We both wanted something better than we'd had. To make a better life than our folks had. To get out.

12/
We worked our asses off. Taking classes between deployments and jobs and when we could. Paying out of our own pockets. The night we found out we were going to be parents ourselves, we were in a hotel in Portland Maine, so my wife could take an exam for her Masters.

13/
It took us years and cost us a fortune, she got an MBA and I finished a Masters in CompSci. And our life got better. Education made all the difference. I got a commission. My wife got executive jobs. Our son grew up a hell of a lot better off than we had.

14/
Now I'm retired from the military. A writer. A good enough writer that I make a decent living and I can pay for my son's college.

And I do. I pay for it. He's got his first degree now. And he intends to keep going. And I'll keep paying for it.

Why?

15/
Why in the hell would I pay for my kid's school?

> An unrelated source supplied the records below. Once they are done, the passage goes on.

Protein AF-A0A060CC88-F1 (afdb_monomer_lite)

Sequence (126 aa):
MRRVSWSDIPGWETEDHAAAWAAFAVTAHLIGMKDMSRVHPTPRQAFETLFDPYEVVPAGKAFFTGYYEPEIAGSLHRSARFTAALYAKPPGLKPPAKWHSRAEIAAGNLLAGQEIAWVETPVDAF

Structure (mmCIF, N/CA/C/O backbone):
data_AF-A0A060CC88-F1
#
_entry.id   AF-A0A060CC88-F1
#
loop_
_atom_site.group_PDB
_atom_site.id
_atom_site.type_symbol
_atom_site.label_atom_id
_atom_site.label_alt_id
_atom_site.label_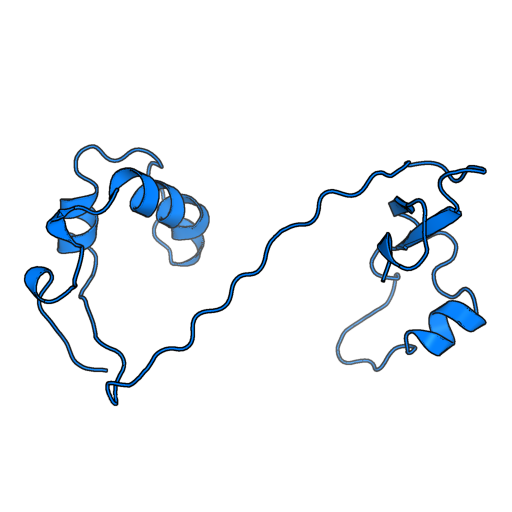comp_id
_atom_site.label_asym_id
_atom_site.label_entity_id
_atom_site.label_seq_id
_atom_site.pdbx_PDB_ins_code
_atom_site.Cartn_x
_atom_site.Cartn_y
_atom_site.Cartn_z
_atom_site.occupancy
_atom_site.B_iso_or_equiv
_atom_site.auth_seq_id
_atom_site.auth_comp_id
_atom_site.auth_asym_id
_atom_site.auth_atom_id
_atom_site.pdbx_PDB_model_num
ATOM 1 N N . MET A 1 1 ? 14.843 -16.478 -15.409 1.00 89.06 1 MET A N 1
ATOM 2 C CA . MET A 1 1 ? 14.614 -15.147 -16.013 1.00 89.06 1 MET A CA 1
ATOM 3 C C . MET A 1 1 ? 15.405 -15.071 -17.311 1.00 89.06 1 MET A C 1
ATOM 5 O O . MET A 1 1 ? 16.429 -15.741 -17.402 1.00 89.06 1 MET A O 1
ATOM 9 N N . ARG A 1 2 ? 14.934 -14.311 -18.301 1.00 92.31 2 ARG A N 1
ATOM 10 C CA . ARG A 1 2 ? 15.575 -14.109 -19.612 1.00 92.31 2 ARG A CA 1
ATOM 11 C C . ARG A 1 2 ? 15.748 -12.610 -19.848 1.00 92.31 2 ARG A C 1
ATOM 13 O O . ARG A 1 2 ? 14.771 -11.886 -19.715 1.00 92.31 2 ARG A O 1
ATOM 20 N N . ARG A 1 3 ? 16.956 -12.143 -20.177 1.00 95.31 3 ARG A N 1
ATOM 21 C CA . ARG A 1 3 ? 17.171 -10.728 -20.533 1.00 95.31 3 ARG A CA 1
ATOM 22 C C . ARG A 1 3 ? 16.464 -10.423 -21.854 1.00 95.31 3 ARG A C 1
ATOM 24 O O . ARG A 1 3 ? 16.537 -11.242 -22.771 1.00 95.31 3 ARG A O 1
ATOM 31 N N . VAL A 1 4 ? 15.811 -9.271 -21.939 1.00 95.69 4 VAL A N 1
ATOM 32 C CA . VAL A 1 4 ? 15.139 -8.772 -23.150 1.00 95.69 4 VAL A CA 1
ATOM 33 C C . VAL A 1 4 ? 15.612 -7.350 -23.459 1.00 95.69 4 VAL A C 1
ATOM 35 O O . VAL A 1 4 ? 16.391 -6.780 -22.696 1.00 95.69 4 VAL A O 1
ATOM 38 N N . SER A 1 5 ? 15.206 -6.786 -24.591 1.00 97.06 5 SER A N 1
ATOM 39 C CA . SER A 1 5 ? 15.377 -5.360 -24.875 1.00 97.06 5 SER A CA 1
ATOM 40 C C . SER A 1 5 ? 14.166 -4.562 -24.381 1.00 97.06 5 SER A C 1
ATOM 42 O O . SER A 1 5 ? 13.076 -5.105 -24.218 1.00 97.06 5 SER A O 1
ATOM 44 N N . TRP A 1 6 ? 14.333 -3.256 -24.168 1.00 97.38 6 TRP A N 1
ATOM 45 C CA . TRP A 1 6 ? 13.218 -2.373 -23.802 1.00 97.38 6 TRP A CA 1
ATOM 46 C C . TRP A 1 6 ? 12.116 -2.352 -24.870 1.00 97.38 6 TRP A C 1
ATOM 48 O O . TRP A 1 6 ? 10.936 -2.336 -24.533 1.00 97.38 6 TRP A O 1
ATOM 58 N N . SER A 1 7 ? 12.486 -2.456 -26.151 1.00 96.00 7 SER A N 1
ATOM 59 C CA . SER A 1 7 ? 11.533 -2.553 -27.263 1.00 96.00 7 SER A CA 1
ATOM 60 C C . SER A 1 7 ? 10.759 -3.874 -27.309 1.00 96.00 7 SER A C 1
ATOM 62 O O . SER A 1 7 ? 9.745 -3.948 -27.999 1.00 96.00 7 SER A O 1
ATOM 64 N N . ASP A 1 8 ? 11.200 -4.907 -26.580 1.00 94.94 8 ASP A N 1
ATOM 65 C CA . ASP A 1 8 ? 10.458 -6.168 -26.464 1.00 94.94 8 ASP A CA 1
ATOM 66 C C . ASP A 1 8 ? 9.316 -6.085 -25.437 1.00 94.94 8 ASP A C 1
ATOM 68 O O . ASP A 1 8 ? 8.498 -7.001 -25.373 1.00 94.94 8 ASP A O 1
ATOM 72 N N . ILE A 1 9 ? 9.247 -5.022 -24.620 1.00 94.81 9 ILE A N 1
ATOM 73 C CA . ILE A 1 9 ? 8.206 -4.842 -23.600 1.00 94.81 9 ILE A CA 1
ATOM 74 C C . ILE A 1 9 ? 6.976 -4.182 -24.241 1.00 94.81 9 ILE A C 1
ATOM 76 O O . ILE A 1 9 ? 7.029 -3.004 -24.613 1.00 94.81 9 ILE A O 1
ATOM 80 N N . PRO A 1 10 ? 5.831 -4.885 -24.342 1.00 94.19 10 PRO A N 1
ATOM 81 C CA . PRO A 1 10 ? 4.619 -4.299 -24.898 1.00 94.19 10 PRO A CA 1
ATOM 82 C C . PRO A 1 10 ? 4.166 -3.084 -24.083 1.00 94.19 10 PRO A C 1
ATOM 84 O O . PRO A 1 10 ? 4.051 -3.160 -22.863 1.00 94.19 10 PRO A O 1
ATOM 87 N N . GLY A 1 11 ? 3.885 -1.974 -24.766 1.00 96.62 11 GLY A N 1
ATOM 88 C CA . GLY A 1 11 ? 3.419 -0.733 -24.140 1.00 96.62 11 GLY A CA 1
ATOM 89 C C . GLY A 1 11 ? 4.525 0.196 -23.636 1.00 96.62 11 GLY A C 1
ATOM 90 O O . GLY A 1 11 ? 4.208 1.340 -23.321 1.00 96.62 11 GLY A O 1
ATOM 91 N N . TRP A 1 12 ? 5.799 -0.230 -23.642 1.00 97.81 12 TRP A N 1
ATOM 92 C CA . TRP A 1 12 ? 6.913 0.590 -23.146 1.00 97.81 12 TRP A CA 1
ATOM 93 C C . TRP A 1 12 ? 6.959 1.972 -23.797 1.00 97.81 12 TRP A C 1
ATOM 95 O O . TRP A 1 12 ? 7.004 2.970 -23.101 1.00 97.81 12 TRP A O 1
ATOM 105 N N . GLU A 1 13 ? 6.843 2.061 -25.123 1.00 97.12 13 GLU A N 1
ATOM 106 C CA . GLU A 1 13 ? 6.910 3.338 -25.854 1.00 97.12 13 GLU A CA 1
ATOM 107 C C . GLU A 1 13 ? 5.840 4.365 -25.439 1.00 97.12 13 GLU A C 1
ATOM 109 O O . GLU A 1 13 ? 6.068 5.569 -25.545 1.00 97.12 13 GLU A O 1
ATOM 114 N N . THR A 1 14 ? 4.677 3.898 -24.982 1.00 97.25 14 THR A N 1
ATOM 115 C CA . THR A 1 14 ? 3.489 4.725 -24.711 1.00 97.25 14 THR A CA 1
ATOM 116 C C . THR A 1 14 ? 3.160 4.861 -23.225 1.00 97.25 14 THR A C 1
ATOM 118 O O . THR A 1 14 ? 2.155 5.479 -22.888 1.00 97.25 14 THR A O 1
ATOM 121 N N . GLU A 1 15 ? 3.967 4.269 -22.345 1.00 97.56 15 GLU A N 1
ATOM 122 C CA . GLU A 1 15 ? 3.767 4.299 -20.895 1.00 97.56 15 GLU A CA 1
ATOM 123 C C . GLU A 1 15 ? 3.889 5.723 -20.321 1.00 97.56 15 GLU A C 1
ATOM 125 O O . GLU A 1 15 ? 4.688 6.547 -20.792 1.00 97.56 15 GLU A O 1
ATOM 130 N N . ASP A 1 16 ? 3.156 6.001 -19.240 1.00 98.25 16 ASP A N 1
ATOM 131 C CA . ASP A 1 16 ? 3.384 7.184 -18.413 1.00 98.25 16 ASP A CA 1
ATOM 132 C C . ASP A 1 16 ? 4.591 6.947 -17.496 1.00 98.25 16 ASP A C 1
ATOM 134 O O . ASP A 1 16 ? 4.506 6.653 -16.299 1.00 98.25 16 ASP A O 1
ATOM 138 N N . HIS A 1 17 ? 5.773 7.102 -18.084 1.00 98.31 17 HIS A N 1
ATOM 139 C CA . HIS A 1 17 ? 7.029 6.933 -17.367 1.00 98.31 17 HIS A CA 1
ATOM 140 C C . HIS A 1 17 ? 7.181 7.937 -16.219 1.00 98.31 17 HIS A C 1
ATOM 142 O O . HIS A 1 17 ? 7.901 7.651 -15.263 1.00 98.31 17 HIS A O 1
ATOM 148 N N . ALA A 1 18 ? 6.532 9.106 -16.289 1.00 98.00 18 ALA A N 1
ATOM 149 C CA . ALA A 1 18 ? 6.578 10.080 -15.206 1.00 98.00 18 ALA A CA 1
ATOM 150 C C . ALA A 1 18 ? 5.829 9.550 -13.976 1.00 98.00 18 ALA A C 1
ATOM 152 O O . ALA A 1 18 ? 6.375 9.602 -12.872 1.00 98.00 18 ALA A O 1
ATOM 153 N N . ALA A 1 19 ? 4.640 8.968 -14.161 1.00 98.19 19 ALA A N 1
ATOM 154 C CA . ALA A 1 19 ? 3.905 8.295 -13.091 1.00 98.19 19 ALA A CA 1
ATOM 155 C C . ALA A 1 19 ? 4.666 7.073 -12.548 1.00 98.19 19 ALA A C 1
ATOM 157 O O . ALA A 1 19 ? 4.803 6.927 -11.330 1.00 98.19 19 ALA A O 1
ATOM 158 N N . ALA A 1 20 ? 5.234 6.238 -13.426 1.00 97.88 20 ALA A N 1
ATOM 159 C CA . ALA A 1 20 ? 6.042 5.084 -13.020 1.00 97.88 20 ALA A CA 1
ATOM 160 C C . ALA A 1 20 ? 7.279 5.500 -12.202 1.00 97.88 20 ALA A C 1
ATOM 162 O O . ALA A 1 20 ? 7.588 4.897 -11.172 1.00 97.88 20 ALA A O 1
ATOM 163 N N . TRP A 1 21 ? 7.966 6.569 -12.615 1.00 97.94 21 TRP A N 1
ATOM 164 C CA . TRP A 1 21 ? 9.109 7.111 -11.883 1.00 97.94 21 TRP A CA 1
ATOM 165 C C . TRP A 1 21 ? 8.697 7.702 -10.533 1.00 97.94 21 TRP A C 1
ATOM 167 O O . TRP A 1 21 ? 9.353 7.451 -9.521 1.00 97.94 21 TRP A O 1
ATOM 177 N N . ALA A 1 22 ? 7.591 8.448 -10.490 1.00 97.56 22 ALA A N 1
ATOM 178 C CA . ALA A 1 22 ? 7.056 8.985 -9.245 1.00 97.56 22 ALA A CA 1
ATOM 179 C C . ALA A 1 22 ? 6.737 7.863 -8.244 1.00 97.56 22 ALA A C 1
ATOM 181 O O . ALA A 1 22 ? 7.060 8.008 -7.064 1.00 97.56 22 ALA A O 1
ATOM 182 N N . ALA A 1 23 ? 6.179 6.740 -8.714 1.00 97.06 23 ALA A N 1
ATOM 183 C CA . ALA A 1 23 ? 5.937 5.546 -7.906 1.00 97.06 23 ALA A CA 1
ATOM 184 C C . ALA A 1 23 ? 7.245 4.907 -7.409 1.00 97.06 23 ALA A C 1
ATOM 186 O O . ALA A 1 23 ? 7.380 4.646 -6.213 1.00 97.06 23 ALA A O 1
ATOM 187 N N . PHE A 1 24 ? 8.239 4.724 -8.286 1.00 96.69 24 PHE A N 1
ATOM 188 C CA . PHE A 1 24 ? 9.566 4.217 -7.914 1.00 96.69 24 PHE A CA 1
ATOM 189 C C . PHE A 1 24 ? 10.240 5.084 -6.833 1.00 96.69 24 PHE A C 1
ATOM 191 O O . PHE A 1 24 ? 10.751 4.574 -5.833 1.00 96.69 24 PHE A O 1
ATOM 198 N N . ALA A 1 25 ? 10.181 6.409 -6.981 1.00 96.69 25 ALA A N 1
ATOM 199 C CA . ALA A 1 25 ? 10.796 7.360 -6.058 1.00 96.69 25 ALA A CA 1
ATOM 200 C C . ALA A 1 25 ? 10.208 7.315 -4.633 1.00 96.69 25 ALA A C 1
ATOM 202 O O . ALA A 1 25 ? 10.879 7.739 -3.691 1.00 96.69 25 ALA A O 1
ATOM 203 N N . VAL A 1 26 ? 8.991 6.781 -4.431 1.00 96.44 26 VAL A N 1
ATOM 204 C CA . VAL A 1 26 ? 8.395 6.621 -3.087 1.00 96.44 26 VAL A CA 1
ATOM 205 C C . VAL A 1 26 ? 9.268 5.731 -2.196 1.00 96.44 26 VAL A C 1
ATOM 207 O O . VAL A 1 26 ? 9.432 6.016 -1.009 1.00 96.44 26 VAL A O 1
ATOM 210 N N . THR A 1 27 ? 9.857 4.674 -2.760 1.00 96.00 27 THR A N 1
ATOM 211 C CA . THR A 1 27 ? 10.574 3.636 -2.002 1.00 96.00 27 THR A CA 1
ATOM 212 C C . THR A 1 27 ? 12.003 3.383 -2.476 1.00 96.00 27 THR A C 1
ATOM 214 O O . THR A 1 27 ? 12.683 2.557 -1.874 1.00 96.00 27 THR A O 1
ATOM 217 N N . ALA A 1 28 ? 12.515 4.125 -3.463 1.00 96.19 28 ALA A N 1
ATOM 218 C CA . ALA A 1 28 ? 13.893 4.003 -3.963 1.00 96.19 28 ALA A CA 1
ATOM 219 C C . ALA A 1 28 ? 14.964 4.009 -2.848 1.00 96.19 28 ALA A C 1
ATOM 221 O O . ALA A 1 28 ? 15.946 3.265 -2.896 1.00 96.19 28 ALA A O 1
ATOM 222 N N . HIS A 1 29 ? 14.740 4.779 -1.779 1.00 95.19 29 HIS A N 1
ATOM 223 C CA . HIS A 1 29 ? 15.638 4.828 -0.625 1.00 95.19 29 HIS A CA 1
ATOM 224 C C . HIS A 1 29 ? 15.807 3.470 0.086 1.00 95.19 29 HIS A C 1
ATOM 226 O O . HIS A 1 29 ? 16.868 3.220 0.659 1.00 95.19 29 HIS A O 1
ATOM 232 N N . LEU A 1 30 ? 14.805 2.579 0.030 1.00 95.75 30 LEU A N 1
ATOM 233 C CA . LEU A 1 30 ? 14.860 1.239 0.630 1.00 95.75 30 LEU A CA 1
ATOM 234 C C . LEU A 1 30 ? 15.884 0.332 -0.060 1.00 95.75 30 LEU A C 1
ATOM 236 O O . LEU A 1 30 ? 16.394 -0.592 0.567 1.00 95.75 30 LEU A O 1
ATOM 240 N N . ILE A 1 31 ? 16.212 0.613 -1.324 1.00 94.38 31 ILE A N 1
ATOM 241 C CA . ILE A 1 31 ? 17.228 -0.114 -2.099 1.00 94.38 31 ILE A CA 1
ATOM 242 C C . ILE A 1 31 ? 18.540 0.675 -2.229 1.00 94.38 31 ILE A C 1
ATOM 244 O O . ILE A 1 31 ? 19.373 0.375 -3.078 1.00 94.38 31 ILE A O 1
ATOM 248 N N . GLY A 1 32 ? 18.740 1.697 -1.390 1.00 94.75 32 GLY A N 1
ATOM 249 C CA . GLY A 1 32 ? 19.966 2.497 -1.361 1.00 94.75 32 GLY A CA 1
ATOM 250 C C . GLY A 1 32 ? 20.042 3.613 -2.408 1.00 94.75 32 GLY A C 1
ATOM 251 O O . GLY A 1 32 ? 21.021 4.358 -2.412 1.00 94.75 32 GLY A O 1
ATOM 252 N N . MET A 1 33 ? 19.016 3.789 -3.246 1.00 92.94 33 MET A N 1
ATOM 253 C CA . MET A 1 33 ? 18.933 4.886 -4.216 1.00 92.94 33 MET A CA 1
ATOM 254 C C . MET A 1 33 ? 18.329 6.120 -3.541 1.00 92.94 33 MET A C 1
ATOM 256 O O . MET A 1 33 ? 17.111 6.291 -3.459 1.00 92.94 33 MET A O 1
ATOM 260 N N . LYS A 1 34 ? 19.207 6.954 -2.984 1.00 90.75 34 LYS A N 1
ATOM 261 C CA . LYS A 1 34 ? 18.841 8.186 -2.273 1.00 90.75 34 LYS A CA 1
ATOM 262 C C . LYS A 1 34 ? 18.625 9.343 -3.247 1.00 90.75 34 LYS A C 1
ATOM 264 O O . LYS A 1 34 ? 19.069 9.292 -4.389 1.00 90.75 34 LYS A O 1
ATOM 269 N N . ASP A 1 35 ? 17.931 10.373 -2.771 1.00 86.88 35 ASP A N 1
ATOM 270 C CA . ASP A 1 35 ? 17.758 11.655 -3.468 1.00 86.88 35 ASP A CA 1
ATOM 271 C C . ASP A 1 35 ? 17.083 11.557 -4.848 1.00 86.88 35 ASP A C 1
ATOM 273 O O . ASP A 1 35 ? 17.238 12.423 -5.710 1.00 86.88 35 ASP A O 1
ATOM 277 N N . MET A 1 36 ? 16.275 10.513 -5.054 1.00 90.44 36 MET A N 1
ATOM 278 C CA . MET A 1 36 ? 15.466 10.384 -6.258 1.00 90.44 36 MET A CA 1
ATOM 279 C C . MET A 1 36 ? 14.275 11.335 -6.204 1.00 90.44 36 MET A C 1
ATOM 281 O O . MET A 1 36 ? 13.335 11.150 -5.431 1.00 90.44 36 MET A O 1
ATOM 285 N N . SER A 1 37 ? 14.322 12.371 -7.044 1.00 91.50 37 SER A N 1
ATOM 286 C CA . SER A 1 37 ? 13.198 13.284 -7.236 1.00 91.50 37 SER A CA 1
ATOM 287 C C . SER A 1 37 ? 11.984 12.522 -7.763 1.00 91.50 37 SER A C 1
ATOM 289 O O . SER A 1 37 ? 12.102 11.740 -8.706 1.00 91.50 37 SER A O 1
ATOM 291 N N . ARG A 1 38 ? 10.802 12.808 -7.204 1.00 90.75 38 ARG A N 1
ATOM 292 C CA . ARG A 1 38 ? 9.523 12.289 -7.718 1.00 90.75 38 ARG A CA 1
ATOM 293 C C . ARG A 1 38 ? 9.233 12.756 -9.144 1.00 90.75 38 ARG A C 1
ATOM 295 O O . ARG A 1 38 ? 8.552 12.055 -9.879 1.00 90.75 38 ARG A O 1
ATOM 302 N N . VAL A 1 39 ? 9.752 13.921 -9.529 1.00 92.31 39 VAL A N 1
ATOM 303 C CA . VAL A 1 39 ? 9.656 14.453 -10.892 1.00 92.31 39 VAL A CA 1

Why don't I make him earn it? Make him pay for it himself? He's going to be a father himself here soon and shouldn't he be earning his own way now? Doesn't it build character for him have to scrape by like I did?
Why?

BECAUSE I WANT MY KID TO HAVE A BETTER LIFE THAN I DID.

Because I want him and his wife to start out WITHOUT the debt my wife and I had. Because education is the key to breaking the cycle, to getting out.

17/
Because he's going to be a father soon and I want HIS child to have a better life.

Because I want the future to be better for EVERYBODY, not just my kid. Not just my grandkid.

Because I don't think being trapped in poverty builds character, only more poverty.

18/
And my son? How did he turn out?

Because I paid for his education did he became a pampered child of privilege? That's the worry, right? That's the reasoning. If he doesn't "work" for it, he'll be another lazy entitled Millennial, right?

19/
Bullshit. He turned out fine. Kind. Compassionate. Determined. Ambitious without greed. Exactly the kind of person I admire. I'm incredibly proud of him.

Poverty and suffering don't determine character. And making life better for our children doesn't destroy it.

20/
This idea that because we suffered our children must suffer too is some of the most selfish, morally bankrupt bullshit I've ever heard. It's a garbage outlook by garbage people determined that the future should be garbage simply so they can feel better about themselves.

21/
The single best thing we can do for our children, and thus the future of our nation and world, is see them into that future educated and free to make of themselves what they will.

And the only people telling you otherwise are those who would keep you in chains.

22/22
Addendum:

Don't read this wrong. My folks were better off than their folks, not by much, but some. And they worked their asses off and made the most of what they had. They wanted more for me than they had and gave me the mental tools to make it happen. I'm grateful for that.
Addendum:

Perhaps this is so vivid to me not just because of my own experience, but because I now live where poverty is ubiquitous and very few here even want their children to have any better of a life than they did. They're PROUD of their poverty and limited future.
Not just proud of it, but determined to it. Their politicians and their religion tell them that a desire for a better future is arrogance, elitism, a sin, unamerican and that doing so makes for lazy entitled children. I look around at this proud poverty and am appalled.
Addendum: I now live where many see uneducated poverty as a VIRTUE. They've been convinced by their preachers and the wealthy that it must be so.

There's no nobility in lack of opportunity, yet they wear it like a badge and vote for those who would maintain the status quo.